* **INSTRUCTIONS FOR THE TASK**:
Output exactly the lines between the one holding "ATOM 356 C CA" and the last line of the data below, both of those lines included.

=== THE DATA ===

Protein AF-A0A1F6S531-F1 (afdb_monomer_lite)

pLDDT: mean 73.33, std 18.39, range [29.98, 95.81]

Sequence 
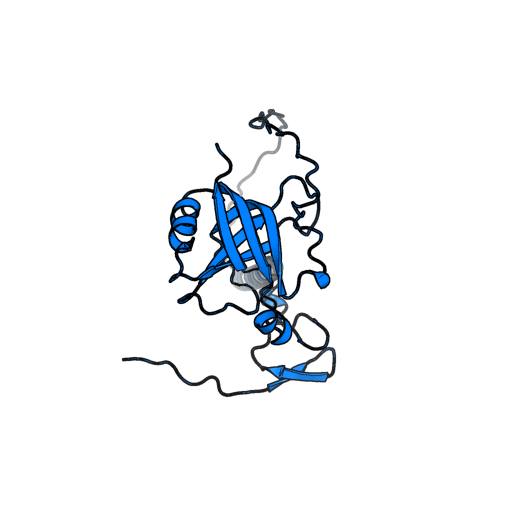(204 aa):
MEQKSELAGQTKKCPQCGEEILASAKKCKHCQADLRNWFVKHKIATAILALLVLIVIISAGGKNEEENKNIPASSNAESKSTAPSKKTVPLVNDPTIKQIGSIPADYIGQSFVLKVNAKTADYYNYGFDDETKYYALEIWDDSVDGDLDSIYAYVDKNDTNKQLVNQLLDSSVQLEINASIPKAKYESGSNAFMKIDSWKTLGN

Radius of gyration: 24.16 Å; chains: 1; bounding box: 59×64×54 Å

Foldseek 3Di:
DDDDDDPPDDWDADPPPRDIDGPPDQADLPPRDGPDDPCVVCVPVVVVVVVVVVVVVAVVVDDDDDDDDDDDDDDDDDDDDDDPDDPPDDDDPDVQEDAPVDPDPVQAQHKGKYWWKKAWDPDDAFQPPPPVFKTKMWIADPVDDDPPRTDIEIETCPDPCVVVHVVRHVHIFTKIFTKGAHNVSVVVSRPRGIYGPDIDTDDD

Secondary structure (DSSP, 8-state):
----------EEE-TTT--EEETT-SB-TTT--B-S-HHHHTHHHHHHHHHHHHHHHHHHS---------------------------PPPP--TTEEPTT---GGGBT-EEEEEEEEEEES---TT---TTTEEEEEEE-TT--STT-EEEEEEETTSTTHHHHHHHSSS-EEEEEEEEB-HHHHHTT-----EEEEEEEPP-

Structure (mmCIF, N/CA/C/O backbone):
data_AF-A0A1F6S531-F1
#
_entry.id   AF-A0A1F6S531-F1
#
loop_
_atom_site.group_PDB
_atom_site.id
_atom_site.type_symbol
_atom_site.label_atom_id
_atom_site.label_alt_id
_atom_site.label_comp_id
_atom_site.label_asym_id
_atom_site.label_entity_id
_atom_site.label_seq_id
_atom_site.pdbx_PDB_ins_code
_atom_site.Cartn_x
_atom_site.Cartn_y
_atom_site.Cartn_z
_atom_site.occupancy
_atom_site.B_iso_or_equiv
_atom_site.auth_seq_id
_atom_site.auth_comp_id
_atom_site.auth_asym_id
_atom_site.auth_atom_id
_atom_site.pdbx_PDB_model_num
ATOM 1 N N . MET A 1 1 ? -2
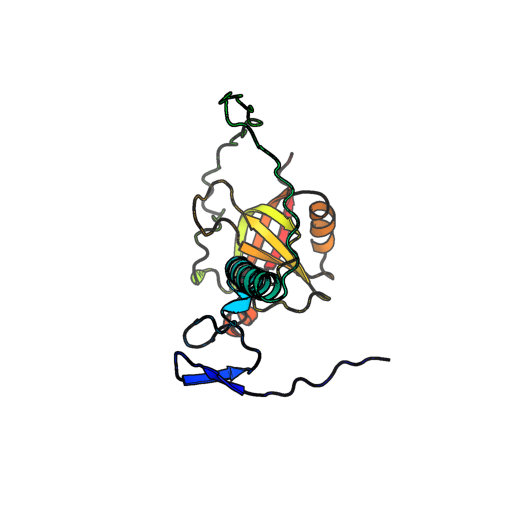6.397 -14.630 -7.270 1.00 39.91 1 MET A N 1
ATOM 2 C CA . MET A 1 1 ? -26.174 -15.839 -6.456 1.00 39.91 1 MET A CA 1
ATOM 3 C C . MET A 1 1 ? -24.800 -15.703 -5.846 1.00 39.91 1 MET A C 1
ATOM 5 O O . MET A 1 1 ? -23.796 -15.948 -6.500 1.00 39.91 1 MET A O 1
ATOM 9 N N . GLU A 1 2 ? -24.795 -15.152 -4.642 1.00 45.56 2 GLU A N 1
ATOM 10 C CA . GLU A 1 2 ? -23.636 -15.043 -3.772 1.00 45.56 2 GLU A CA 1
ATOM 11 C C . GLU A 1 2 ? -23.184 -16.438 -3.334 1.00 45.56 2 GLU A C 1
ATOM 13 O O . GLU A 1 2 ? -24.001 -17.249 -2.902 1.00 45.56 2 GLU A O 1
ATOM 18 N N . GLN A 1 3 ? -21.882 -16.701 -3.402 1.00 43.41 3 GLN A N 1
ATOM 19 C CA . GLN A 1 3 ? -21.244 -17.734 -2.590 1.00 43.41 3 GLN A CA 1
ATOM 20 C C . GLN A 1 3 ? -20.062 -17.107 -1.855 1.00 43.41 3 GLN A C 1
ATOM 22 O O . GLN A 1 3 ? -18.906 -17.193 -2.257 1.00 43.41 3 GLN A O 1
ATOM 27 N N . LYS A 1 4 ? -20.404 -16.428 -0.762 1.00 53.31 4 LYS A N 1
ATOM 28 C CA . LYS A 1 4 ? -19.510 -16.074 0.334 1.00 53.31 4 LYS A CA 1
ATOM 29 C C . LYS A 1 4 ? -19.969 -16.918 1.517 1.00 53.31 4 LYS A C 1
ATOM 31 O O . LYS A 1 4 ? -21.057 -16.655 2.009 1.00 53.31 4 LYS A O 1
ATOM 36 N N . SER A 1 5 ? -19.185 -17.921 1.918 1.00 51.22 5 SER A N 1
ATOM 37 C CA . SER A 1 5 ? -19.140 -18.516 3.271 1.00 51.22 5 SER A CA 1
ATOM 38 C C . SER A 1 5 ? -18.711 -19.984 3.210 1.00 51.22 5 SER A C 1
ATOM 40 O O . SER A 1 5 ? -19.517 -20.835 2.867 1.00 51.22 5 SER A O 1
ATOM 42 N N . GLU A 1 6 ? -17.447 -20.261 3.545 1.00 49.41 6 GLU A N 1
ATOM 43 C CA . GLU A 1 6 ? -17.045 -21.201 4.610 1.00 49.41 6 GLU A CA 1
ATOM 44 C C . GLU A 1 6 ? -15.519 -21.371 4.583 1.00 49.41 6 GLU A C 1
ATOM 46 O O . GLU A 1 6 ? -14.966 -22.217 3.888 1.00 49.41 6 GLU A O 1
ATOM 51 N N . LEU A 1 7 ? -14.805 -20.558 5.364 1.00 50.81 7 LEU A N 1
ATOM 52 C CA . LEU A 1 7 ? -13.472 -20.934 5.840 1.00 50.81 7 LEU A CA 1
ATOM 53 C C . LEU A 1 7 ? -13.449 -20.779 7.357 1.00 50.81 7 LEU A C 1
ATOM 55 O O . LEU A 1 7 ? -12.775 -19.921 7.926 1.00 50.81 7 LEU A O 1
ATOM 59 N N . ALA A 1 8 ? -14.263 -21.600 8.013 1.00 49.06 8 ALA A N 1
ATOM 60 C CA . ALA A 1 8 ? -14.217 -21.779 9.449 1.00 49.06 8 ALA A CA 1
ATOM 61 C C . ALA A 1 8 ? -12.842 -22.348 9.850 1.00 49.06 8 ALA A C 1
ATOM 63 O O . ALA A 1 8 ? -12.523 -23.506 9.599 1.00 49.06 8 ALA A O 1
ATOM 64 N N . GLY A 1 9 ? -12.006 -21.490 10.435 1.00 59.53 9 GLY A N 1
ATOM 65 C CA . GLY A 1 9 ? -11.371 -21.731 11.733 1.00 59.53 9 GLY A CA 1
ATOM 66 C C . GLY A 1 9 ? -10.470 -22.950 11.942 1.00 59.53 9 GLY A C 1
ATOM 67 O O . GLY A 1 9 ? -10.206 -23.263 13.095 1.00 59.53 9 GLY A O 1
ATOM 68 N N . GLN A 1 10 ? -9.974 -23.642 10.915 1.00 77.44 10 GLN A N 1
ATOM 69 C CA . GLN A 1 10 ? -8.943 -24.656 11.159 1.00 77.44 10 GLN A CA 1
ATOM 70 C C . GLN A 1 10 ? -7.645 -23.975 11.602 1.00 77.44 10 GLN A C 1
ATOM 72 O O . GLN A 1 10 ? -7.103 -23.118 10.898 1.00 77.44 10 GLN A O 1
ATOM 77 N N . THR A 1 11 ? -7.154 -24.353 12.778 1.00 88.50 11 THR A N 1
ATOM 78 C CA . THR A 1 11 ? -5.864 -23.946 13.330 1.00 88.50 11 THR A CA 1
ATOM 79 C C . THR A 1 11 ? -4.864 -25.094 13.225 1.00 88.50 11 THR A C 1
ATOM 81 O O . THR A 1 11 ? -5.215 -26.269 13.130 1.00 88.50 11 THR A O 1
ATOM 84 N N . LYS A 1 12 ? -3.581 -24.754 13.181 1.00 91.44 12 LYS A N 1
ATOM 85 C CA . LYS A 1 12 ? -2.459 -25.694 13.209 1.00 91.44 12 LYS A CA 1
ATOM 86 C C . LYS A 1 12 ? -1.388 -25.155 14.146 1.00 91.44 12 LYS A C 1
ATOM 88 O O . LYS A 1 12 ? -1.343 -23.956 14.412 1.00 91.44 12 LYS A O 1
ATOM 93 N N . LYS A 1 13 ? -0.484 -26.016 14.606 1.00 95.81 13 LYS A N 1
ATOM 94 C CA . LYS A 1 13 ? 0.700 -25.560 15.342 1.00 95.81 13 LYS A CA 1
ATOM 95 C C . LYS A 1 13 ? 1.766 -25.042 14.385 1.00 95.81 13 LYS A C 1
ATOM 97 O O . LYS A 1 13 ? 2.005 -25.621 13.324 1.00 95.81 13 LYS A O 1
ATOM 102 N N . CYS A 1 14 ? 2.422 -23.952 14.763 1.00 92.12 14 CYS A N 1
ATOM 103 C CA . CYS A 1 14 ? 3.577 -23.441 14.051 1.00 92.12 14 CYS A CA 1
ATOM 104 C C . CYS A 1 14 ? 4.725 -24.464 14.137 1.00 92.12 14 CYS A C 1
ATOM 106 O O . CYS A 1 14 ? 5.124 -24.826 15.243 1.00 92.12 14 CYS A O 1
ATOM 108 N N . PRO A 1 15 ? 5.325 -24.884 13.012 1.00 90.00 15 PRO A N 1
ATOM 109 C CA . PRO A 1 15 ? 6.425 -25.850 13.008 1.00 90.00 15 PRO A CA 1
ATOM 110 C C . PRO A 1 15 ? 7.745 -25.289 13.558 1.00 90.00 15 PRO A C 1
ATOM 112 O O . PRO A 1 15 ? 8.718 -26.026 13.652 1.00 90.00 15 PRO A O 1
ATOM 115 N N . GLN A 1 16 ? 7.821 -23.988 13.857 1.00 94.00 16 GLN A N 1
ATOM 116 C CA . GLN A 1 16 ? 9.036 -23.343 14.367 1.00 94.00 16 GLN A CA 1
ATOM 117 C C . GLN A 1 16 ? 8.944 -23.005 15.854 1.00 94.00 16 GLN A C 1
ATOM 119 O O . GLN A 1 16 ? 9.917 -23.190 16.571 1.00 94.00 16 GLN A O 1
ATOM 124 N N . CYS A 1 17 ? 7.787 -22.532 16.330 1.00 93.31 17 CYS A N 1
ATOM 125 C CA . CYS A 1 17 ? 7.618 -22.139 17.734 1.00 93.31 17 CYS A CA 1
ATOM 126 C C . CYS A 1 17 ? 6.516 -22.901 18.483 1.00 93.31 17 CYS A C 1
ATOM 128 O O . CYS A 1 17 ? 6.317 -22.653 19.663 1.00 93.31 17 CYS A O 1
ATOM 130 N N . GLY A 1 18 ? 5.776 -23.801 17.829 1.00 94.12 18 GLY A N 1
ATOM 131 C CA . GLY A 1 18 ? 4.748 -24.635 18.468 1.00 94.12 18 GLY A CA 1
ATOM 132 C C . GLY A 1 18 ? 3.410 -23.947 18.760 1.00 94.12 18 GLY A C 1
ATOM 133 O O . GLY A 1 18 ? 2.445 -24.640 19.080 1.00 94.12 18 GLY A O 1
ATOM 134 N N . GLU A 1 19 ? 3.334 -22.624 18.605 1.00 93.69 19 GLU A N 1
ATOM 135 C CA . GLU A 1 19 ? 2.134 -21.827 18.884 1.00 93.69 19 GLU A CA 1
ATOM 136 C C . GLU A 1 19 ? 0.988 -22.076 17.903 1.00 93.69 19 GLU A C 1
ATOM 138 O O . GLU A 1 19 ? 1.203 -22.439 16.742 1.00 93.69 19 GLU A O 1
ATOM 143 N N . GLU A 1 20 ? -0.239 -21.841 18.362 1.00 93.12 20 GLU A N 1
ATOM 144 C CA . GLU A 1 20 ? -1.445 -22.049 17.567 1.00 93.12 20 GLU A CA 1
ATOM 145 C C . GLU A 1 20 ? -1.684 -20.897 16.579 1.00 93.12 20 GLU A C 1
ATOM 147 O O . GLU A 1 20 ? -1.779 -19.717 16.927 1.00 93.12 20 GLU A O 1
ATOM 152 N N . ILE A 1 21 ? -1.767 -21.253 15.300 1.00 89.62 21 ILE A N 1
ATOM 153 C CA . ILE A 1 21 ? -1.905 -20.326 14.178 1.00 89.62 21 ILE A CA 1
ATOM 154 C C . ILE A 1 21 ? -3.017 -20.797 13.243 1.00 89.62 21 ILE A C 1
ATOM 156 O O . ILE A 1 21 ? -3.363 -21.974 13.207 1.00 89.62 21 ILE A O 1
ATOM 160 N N . LEU A 1 22 ? -3.558 -19.893 12.429 1.00 86.88 22 LEU A N 1
ATOM 161 C CA . LEU A 1 22 ? -4.527 -20.266 11.398 1.00 86.88 22 LEU A CA 1
ATOM 162 C C . LEU A 1 22 ? -3.893 -21.244 10.396 1.00 86.88 22 LEU A C 1
ATOM 164 O O . LEU A 1 22 ? -2.735 -21.086 10.001 1.00 86.88 22 LEU A O 1
ATOM 168 N N . ALA A 1 23 ? -4.647 -22.241 9.936 1.00 84.94 23 ALA A N 1
ATOM 169 C CA . ALA A 1 23 ? -4.158 -23.228 8.973 1.00 84.94 23 ALA A CA 1
ATOM 170 C C . ALA A 1 23 ? -3.715 -22.579 7.651 1.00 84.94 23 ALA A C 1
ATOM 172 O O . ALA A 1 23 ? -2.736 -23.022 7.042 1.00 84.94 23 ALA A O 1
ATOM 173 N N . SER A 1 24 ? -4.369 -21.481 7.266 1.00 82.12 24 SER A N 1
ATOM 174 C CA . SER A 1 24 ? -4.050 -20.648 6.101 1.00 82.12 24 SER A CA 1
ATOM 175 C C . SER A 1 24 ? -2.905 -19.649 6.327 1.00 82.12 24 SER A C 1
ATOM 177 O O . SER A 1 24 ? -2.511 -18.952 5.389 1.00 82.12 24 SER A O 1
ATOM 179 N N . ALA A 1 25 ? -2.340 -19.561 7.539 1.00 83.75 25 ALA A N 1
ATOM 180 C CA . ALA A 1 25 ? -1.285 -18.601 7.846 1.00 83.75 25 ALA A CA 1
ATOM 181 C C . ALA A 1 25 ? -0.012 -18.884 7.029 1.00 83.75 25 ALA A C 1
ATOM 183 O O . ALA A 1 25 ? 0.567 -19.972 7.095 1.00 83.75 25 ALA A O 1
ATOM 184 N N . LYS A 1 26 ? 0.438 -17.869 6.280 1.00 87.44 26 LYS A N 1
ATOM 185 C CA . LYS A 1 26 ? 1.689 -17.874 5.496 1.00 87.44 26 LYS A CA 1
ATOM 186 C C . LYS A 1 26 ? 2.912 -17.466 6.325 1.00 87.44 26 LYS A C 1
ATOM 188 O O . LYS A 1 26 ? 4.030 -17.781 5.940 1.00 87.44 26 LYS A O 1
ATOM 193 N N . LYS A 1 27 ? 2.706 -16.792 7.458 1.00 85.56 27 LYS A N 1
ATOM 194 C CA . LYS A 1 27 ? 3.731 -16.450 8.452 1.00 85.56 27 LYS A CA 1
ATOM 195 C C . LYS A 1 27 ? 3.190 -16.660 9.859 1.00 85.56 27 LYS A C 1
ATOM 197 O O . LYS A 1 27 ? 1.991 -16.504 10.090 1.00 85.56 27 LYS A O 1
ATOM 202 N N . CYS A 1 28 ? 4.067 -17.003 10.795 1.00 86.69 28 CYS A N 1
ATOM 203 C CA . CYS A 1 28 ? 3.702 -17.112 12.203 1.00 86.69 28 CYS A CA 1
ATOM 204 C C . CYS A 1 28 ? 3.642 -15.730 12.868 1.00 86.69 28 CYS A C 1
ATOM 206 O O . CYS A 1 28 ? 4.615 -14.989 12.809 1.00 86.69 28 CYS A O 1
ATOM 208 N N . LYS A 1 29 ? 2.550 -15.405 13.570 1.00 85.75 29 LYS A N 1
ATOM 209 C CA . LYS A 1 29 ? 2.426 -14.138 14.319 1.00 85.75 29 LYS A CA 1
ATOM 210 C C . LYS A 1 29 ? 3.319 -14.061 15.567 1.00 85.75 29 LYS A C 1
ATOM 212 O O . LYS A 1 29 ? 3.649 -12.969 16.007 1.00 85.75 29 LYS A O 1
ATOM 217 N N . HIS A 1 30 ? 3.715 -15.210 16.117 1.00 86.31 30 HIS A N 1
ATOM 218 C CA . HIS A 1 30 ? 4.507 -15.288 17.348 1.00 86.31 30 HIS A CA 1
ATOM 219 C C . HIS A 1 30 ? 6.012 -15.206 17.079 1.00 86.31 30 HIS A C 1
ATOM 221 O O . HIS A 1 30 ? 6.714 -14.464 17.752 1.00 86.31 30 HIS A O 1
ATOM 227 N N . CYS A 1 31 ? 6.509 -15.947 16.082 1.00 84.75 31 CYS A N 1
ATOM 228 C CA . CYS A 1 31 ? 7.944 -16.033 15.785 1.00 84.75 31 CYS A CA 1
ATOM 229 C C . CYS A 1 31 ? 8.347 -15.475 14.415 1.00 84.75 31 CYS A C 1
ATOM 231 O O . CYS A 1 31 ? 9.515 -15.545 14.052 1.00 84.75 31 CYS A O 1
ATOM 233 N N . GLN A 1 32 ? 7.394 -14.969 13.626 1.00 83.94 32 GLN A N 1
ATOM 234 C CA . GLN A 1 32 ? 7.625 -14.374 12.300 1.00 83.94 32 GLN A CA 1
ATOM 235 C C . GLN A 1 32 ? 8.219 -15.318 11.239 1.00 83.94 32 GLN A C 1
ATOM 237 O O . GLN A 1 32 ? 8.514 -14.888 10.122 1.00 83.94 32 GLN A O 1
ATOM 242 N N . ALA A 1 33 ? 8.322 -16.618 11.537 1.00 83.06 33 ALA A N 1
ATOM 243 C CA . ALA A 1 33 ? 8.775 -17.616 10.579 1.00 83.06 33 ALA A CA 1
ATOM 244 C C . ALA A 1 33 ? 7.851 -17.700 9.354 1.00 83.06 33 ALA A C 1
ATOM 246 O O . ALA A 1 33 ? 6.623 -17.647 9.478 1.00 83.06 33 ALA A O 1
ATOM 247 N N . ASP A 1 34 ? 8.456 -17.867 8.176 1.00 86.50 34 ASP A N 1
ATOM 248 C CA . ASP A 1 34 ? 7.755 -18.104 6.914 1.00 86.50 34 ASP A CA 1
ATOM 249 C C . ASP A 1 34 ? 7.265 -19.553 6.844 1.00 86.50 34 ASP A C 1
ATOM 251 O O . ASP A 1 34 ? 8.038 -20.494 7.006 1.00 86.50 34 ASP A O 1
ATOM 255 N N . LEU A 1 35 ? 5.963 -19.721 6.630 1.00 87.19 35 LEU A N 1
ATOM 256 C CA . LEU A 1 35 ? 5.263 -21.006 6.643 1.00 87.19 35 LEU A CA 1
ATOM 257 C C . LEU A 1 35 ? 4.836 -21.447 5.243 1.00 87.19 35 LEU A C 1
ATOM 259 O O . LEU A 1 35 ? 4.127 -22.444 5.096 1.00 87.19 35 LEU A O 1
ATOM 263 N N . ARG A 1 36 ? 5.204 -20.685 4.208 1.00 85.19 36 ARG A N 1
ATOM 264 C CA . ARG A 1 36 ? 4.893 -21.031 2.821 1.00 85.19 36 ARG A CA 1
ATOM 265 C C . ARG A 1 36 ? 5.689 -22.261 2.407 1.00 85.19 36 ARG A C 1
ATOM 267 O O . ARG A 1 36 ? 6.866 -22.394 2.736 1.00 85.19 36 ARG A O 1
ATOM 274 N N . ASN A 1 37 ? 5.054 -23.133 1.624 1.00 80.75 37 ASN A N 1
ATOM 275 C CA . ASN A 1 37 ? 5.745 -24.268 1.024 1.00 80.75 37 ASN A CA 1
ATOM 276 C C . ASN A 1 37 ? 6.974 -23.778 0.251 1.00 80.75 37 ASN A C 1
ATOM 278 O O . ASN A 1 37 ? 6.879 -22.847 -0.555 1.00 80.75 37 ASN A O 1
ATOM 282 N N . TRP A 1 38 ? 8.105 -24.457 0.451 1.00 77.88 38 TRP A N 1
ATOM 283 C CA . TRP A 1 38 ? 9.367 -24.162 -0.231 1.00 77.88 38 TRP A CA 1
ATOM 284 C C . TRP A 1 38 ? 9.188 -24.057 -1.754 1.00 77.88 38 TRP A C 1
ATOM 286 O O . TRP A 1 38 ? 9.737 -23.155 -2.388 1.00 77.88 38 TRP A O 1
ATOM 296 N N . PHE A 1 39 ? 8.307 -24.894 -2.313 1.00 72.12 39 PHE A N 1
ATOM 297 C CA . PHE A 1 39 ? 7.998 -24.916 -3.738 1.00 72.12 39 PHE A CA 1
ATOM 298 C C . PHE A 1 39 ? 7.416 -23.602 -4.287 1.00 72.12 39 PHE A C 1
ATOM 300 O O . PHE A 1 39 ? 7.673 -23.244 -5.435 1.00 72.12 39 PHE A O 1
ATOM 307 N N . VAL A 1 40 ? 6.652 -22.868 -3.471 1.00 74.12 40 VAL A N 1
ATOM 308 C CA . VAL A 1 40 ? 6.044 -21.580 -3.849 1.00 74.12 40 VAL A CA 1
ATOM 309 C C . VAL A 1 40 ? 7.046 -20.435 -3.693 1.00 74.12 40 VAL A C 1
ATOM 311 O O . VAL A 1 40 ? 6.989 -19.462 -4.444 1.00 74.12 40 VAL A O 1
ATOM 314 N N . LYS A 1 41 ? 7.977 -20.554 -2.739 1.00 75.00 41 LYS A N 1
ATOM 315 C CA . LYS A 1 41 ? 9.041 -19.570 -2.506 1.00 75.00 41 LYS A CA 1
ATOM 316 C C . LYS A 1 41 ? 10.108 -19.614 -3.602 1.00 75.00 41 LYS A C 1
ATOM 318 O O . LYS A 1 41 ? 10.566 -18.567 -4.043 1.00 75.00 41 LYS A O 1
ATOM 323 N N . HIS A 1 42 ? 10.470 -20.805 -4.075 1.00 81.88 42 HIS A N 1
ATOM 324 C CA . HIS A 1 42 ? 11.524 -20.992 -5.072 1.00 81.88 42 HIS A CA 1
ATOM 325 C C . HIS A 1 42 ? 10.966 -21.453 -6.420 1.00 81.88 42 HIS A C 1
ATOM 327 O O . HIS A 1 42 ? 11.337 -22.513 -6.915 1.00 81.88 42 HIS A O 1
ATOM 333 N N . LYS A 1 43 ? 10.103 -20.629 -7.034 1.00 80.69 43 LYS A N 1
ATOM 334 C CA . LYS A 1 43 ? 9.470 -20.909 -8.341 1.00 80.69 43 LYS A CA 1
ATOM 335 C C . LYS A 1 43 ? 10.474 -21.301 -9.436 1.00 80.69 43 LYS A C 1
ATOM 337 O O . LYS A 1 43 ? 10.178 -22.142 -10.273 1.00 80.69 43 LYS A O 1
ATOM 342 N N . ILE A 1 44 ? 11.667 -20.704 -9.415 1.00 84.75 44 ILE A N 1
ATOM 343 C CA . ILE A 1 44 ? 12.729 -20.993 -10.387 1.00 84.75 44 ILE A CA 1
ATOM 344 C C . ILE A 1 44 ? 13.367 -22.362 -10.107 1.00 84.75 44 ILE A C 1
ATOM 346 O O . ILE A 1 44 ? 13.503 -23.171 -11.018 1.00 84.75 44 ILE A O 1
ATOM 350 N N . ALA A 1 45 ? 13.707 -22.665 -8.850 1.00 85.06 45 ALA A N 1
ATOM 351 C CA . ALA A 1 45 ? 14.329 -23.945 -8.498 1.00 85.06 45 ALA A CA 1
ATOM 352 C C . ALA A 1 45 ? 13.374 -25.128 -8.717 1.00 85.06 45 ALA A C 1
ATOM 354 O O . ALA A 1 45 ? 13.795 -26.191 -9.167 1.00 85.06 45 ALA A O 1
ATOM 355 N N . THR A 1 46 ? 12.081 -24.940 -8.444 1.00 87.25 46 THR A N 1
ATOM 356 C CA . THR A 1 46 ? 11.062 -25.959 -8.714 1.00 87.25 46 THR A CA 1
ATOM 357 C C . THR A 1 46 ? 10.824 -26.174 -10.198 1.00 87.25 46 THR A C 1
ATOM 359 O O . THR A 1 46 ? 10.699 -27.323 -10.612 1.00 87.25 46 THR A O 1
ATOM 362 N N . ALA A 1 47 ? 10.826 -25.109 -11.004 1.00 89.25 47 ALA A N 1
ATOM 363 C CA . ALA A 1 47 ? 10.767 -25.224 -12.458 1.00 89.25 47 ALA A CA 1
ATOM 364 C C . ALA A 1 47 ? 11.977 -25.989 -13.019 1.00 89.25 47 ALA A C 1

===

* **YOUR SOLUTION**:
ATOM 356 C CA . THR A 1 46 ? 11.062 -25.959 -8.714 1.00 87.25 46 THR A CA 1
ATOM 357 C C . THR A 1 46 ? 10.824 -26.174 -10.198 1.00 87.25 46 THR A C 1
ATOM 359 O O . THR A 1 46 ? 10.699 -27.323 -10.612 1.00 87.25 46 THR A O 1
ATOM 362 N N . ALA A 1 47 ? 10.826 -25.109 -11.004 1.00 89.25 47 ALA A N 1
ATOM 363 C CA . ALA A 1 47 ? 10.767 -25.224 -12.458 1.00 89.25 47 ALA A CA 1
ATOM 364 C C . ALA A 1 47 ? 11.977 -25.989 -13.019 1.00 89.25 47 ALA A C 1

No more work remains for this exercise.